§ DATA TO PROCESS

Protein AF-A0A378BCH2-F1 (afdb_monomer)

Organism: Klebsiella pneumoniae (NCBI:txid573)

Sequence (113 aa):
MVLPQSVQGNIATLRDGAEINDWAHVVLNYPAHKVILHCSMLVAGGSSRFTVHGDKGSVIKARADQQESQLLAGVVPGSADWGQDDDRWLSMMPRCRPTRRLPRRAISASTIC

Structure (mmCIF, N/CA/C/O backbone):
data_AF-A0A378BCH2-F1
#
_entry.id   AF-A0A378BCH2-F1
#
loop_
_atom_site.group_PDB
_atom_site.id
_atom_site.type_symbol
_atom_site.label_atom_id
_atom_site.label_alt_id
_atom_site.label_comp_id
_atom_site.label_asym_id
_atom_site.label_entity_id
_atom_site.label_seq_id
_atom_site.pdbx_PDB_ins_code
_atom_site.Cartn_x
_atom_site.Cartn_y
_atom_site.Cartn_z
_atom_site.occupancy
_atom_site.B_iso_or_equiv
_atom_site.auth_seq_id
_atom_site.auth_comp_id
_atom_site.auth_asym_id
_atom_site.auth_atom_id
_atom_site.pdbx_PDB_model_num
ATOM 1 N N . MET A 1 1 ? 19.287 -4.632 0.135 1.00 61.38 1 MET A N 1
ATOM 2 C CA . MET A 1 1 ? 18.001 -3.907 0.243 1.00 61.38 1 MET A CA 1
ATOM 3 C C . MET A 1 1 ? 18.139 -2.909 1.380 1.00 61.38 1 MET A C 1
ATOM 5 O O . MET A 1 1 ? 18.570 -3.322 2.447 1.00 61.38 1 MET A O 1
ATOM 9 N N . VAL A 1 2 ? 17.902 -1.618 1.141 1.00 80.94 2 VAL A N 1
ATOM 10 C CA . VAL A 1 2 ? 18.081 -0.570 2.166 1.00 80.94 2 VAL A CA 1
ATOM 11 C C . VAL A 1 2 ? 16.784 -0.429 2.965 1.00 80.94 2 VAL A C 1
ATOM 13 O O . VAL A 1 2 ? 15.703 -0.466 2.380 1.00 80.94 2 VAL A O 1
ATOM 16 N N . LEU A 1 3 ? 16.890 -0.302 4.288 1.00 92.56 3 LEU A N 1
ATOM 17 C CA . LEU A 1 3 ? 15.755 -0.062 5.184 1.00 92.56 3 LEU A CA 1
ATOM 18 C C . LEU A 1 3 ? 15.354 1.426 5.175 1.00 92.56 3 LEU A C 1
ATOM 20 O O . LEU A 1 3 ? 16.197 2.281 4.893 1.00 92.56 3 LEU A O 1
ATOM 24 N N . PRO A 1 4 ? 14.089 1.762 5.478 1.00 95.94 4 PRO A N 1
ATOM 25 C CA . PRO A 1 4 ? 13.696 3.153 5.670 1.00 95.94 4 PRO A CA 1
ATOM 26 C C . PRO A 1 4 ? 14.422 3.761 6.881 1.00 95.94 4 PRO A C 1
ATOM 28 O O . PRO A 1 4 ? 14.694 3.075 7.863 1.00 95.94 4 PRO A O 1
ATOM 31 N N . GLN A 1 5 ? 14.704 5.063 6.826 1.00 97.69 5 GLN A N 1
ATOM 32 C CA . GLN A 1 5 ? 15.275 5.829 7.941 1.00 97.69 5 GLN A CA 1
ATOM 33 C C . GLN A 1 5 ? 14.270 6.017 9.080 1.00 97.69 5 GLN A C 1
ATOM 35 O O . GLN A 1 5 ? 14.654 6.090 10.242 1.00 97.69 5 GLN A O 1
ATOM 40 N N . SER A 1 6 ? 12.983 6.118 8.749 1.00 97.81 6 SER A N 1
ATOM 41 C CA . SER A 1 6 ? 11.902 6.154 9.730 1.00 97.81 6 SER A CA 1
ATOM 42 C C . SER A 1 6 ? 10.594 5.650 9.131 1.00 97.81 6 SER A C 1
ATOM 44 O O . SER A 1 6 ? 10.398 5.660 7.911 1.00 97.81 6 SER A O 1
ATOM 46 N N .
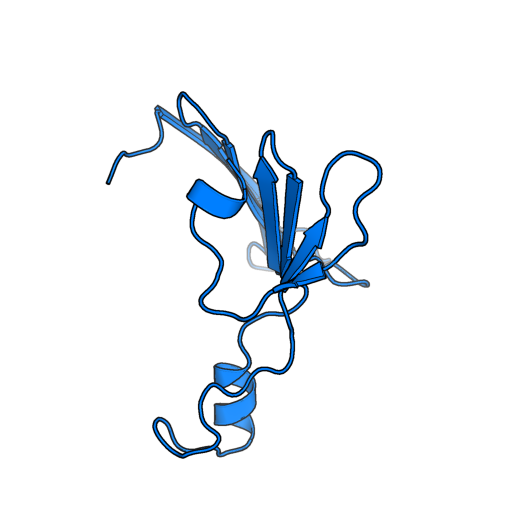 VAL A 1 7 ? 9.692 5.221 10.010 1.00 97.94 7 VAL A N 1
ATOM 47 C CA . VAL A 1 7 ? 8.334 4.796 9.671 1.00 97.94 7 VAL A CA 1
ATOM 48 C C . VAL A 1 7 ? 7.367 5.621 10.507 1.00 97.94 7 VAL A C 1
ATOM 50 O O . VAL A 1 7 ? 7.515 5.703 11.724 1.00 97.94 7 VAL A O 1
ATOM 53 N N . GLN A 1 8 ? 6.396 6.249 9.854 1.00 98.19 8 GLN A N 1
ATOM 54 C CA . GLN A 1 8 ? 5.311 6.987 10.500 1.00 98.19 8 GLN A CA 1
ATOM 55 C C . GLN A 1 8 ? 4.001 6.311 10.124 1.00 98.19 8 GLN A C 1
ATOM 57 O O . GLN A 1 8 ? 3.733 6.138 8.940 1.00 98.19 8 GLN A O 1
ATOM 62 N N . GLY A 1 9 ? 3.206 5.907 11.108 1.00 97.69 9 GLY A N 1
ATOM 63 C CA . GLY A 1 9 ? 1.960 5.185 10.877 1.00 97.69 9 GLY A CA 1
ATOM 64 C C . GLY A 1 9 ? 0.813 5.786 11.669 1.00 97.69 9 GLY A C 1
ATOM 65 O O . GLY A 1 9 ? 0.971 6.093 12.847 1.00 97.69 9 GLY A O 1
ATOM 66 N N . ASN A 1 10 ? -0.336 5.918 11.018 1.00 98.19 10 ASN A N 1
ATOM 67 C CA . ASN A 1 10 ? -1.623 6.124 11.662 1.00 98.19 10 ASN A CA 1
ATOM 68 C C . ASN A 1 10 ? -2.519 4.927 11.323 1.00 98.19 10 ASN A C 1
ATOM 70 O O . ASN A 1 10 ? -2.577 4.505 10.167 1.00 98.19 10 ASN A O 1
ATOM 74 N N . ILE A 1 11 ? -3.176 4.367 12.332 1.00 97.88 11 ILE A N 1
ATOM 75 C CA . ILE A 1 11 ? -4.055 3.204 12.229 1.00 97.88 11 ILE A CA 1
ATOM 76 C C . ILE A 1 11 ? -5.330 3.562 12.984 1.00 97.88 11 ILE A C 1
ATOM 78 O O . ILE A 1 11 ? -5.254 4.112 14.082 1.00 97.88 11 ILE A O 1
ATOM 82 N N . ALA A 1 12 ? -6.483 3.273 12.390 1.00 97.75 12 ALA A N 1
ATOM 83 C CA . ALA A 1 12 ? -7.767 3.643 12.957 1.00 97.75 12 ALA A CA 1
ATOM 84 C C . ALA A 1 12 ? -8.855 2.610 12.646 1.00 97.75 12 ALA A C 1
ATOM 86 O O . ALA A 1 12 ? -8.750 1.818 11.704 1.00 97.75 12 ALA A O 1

§ WORK TO BE COMPLETED
Going back to the entries above, set down exactly the lines that begin at the one with "ATOM 11 C C" and end at the one with "ATOM 26 C C", both included, and nothing else.

§ EXERCISE OUTPUT
ATOM 11 C C . VAL A 1 2 ? 16.784 -0.429 2.965 1.00 80.94 2 VAL A C 1
ATOM 13 O O . VAL A 1 2 ? 15.703 -0.466 2.380 1.00 80.94 2 VAL A O 1
ATOM 16 N N . LEU A 1 3 ? 16.890 -0.302 4.288 1.00 92.56 3 LEU A N 1
ATOM 17 C CA . LEU A 1 3 ? 15.755 -0.062 5.184 1.00 92.56 3 LEU A CA 1
ATOM 18 C C . LEU A 1 3 ? 15.354 1.426 5.175 1.00 92.56 3 LEU A C 1
ATOM 20 O O . LEU A 1 3 ? 16.197 2.281 4.893 1.00 92.56 3 LEU A O 1
ATOM 24 N N . PRO A 1 4 ? 14.089 1.762 5.478 1.00 95.94 4 PRO A N 1
ATOM 25 C CA . PRO A 1 4 ? 13.696 3.153 5.670 1.00 95.94 4 PRO A CA 1
ATOM 26 C C . PRO A 1 4 ? 14.422 3.761 6.881 1.00 95.94 4 PRO A C 1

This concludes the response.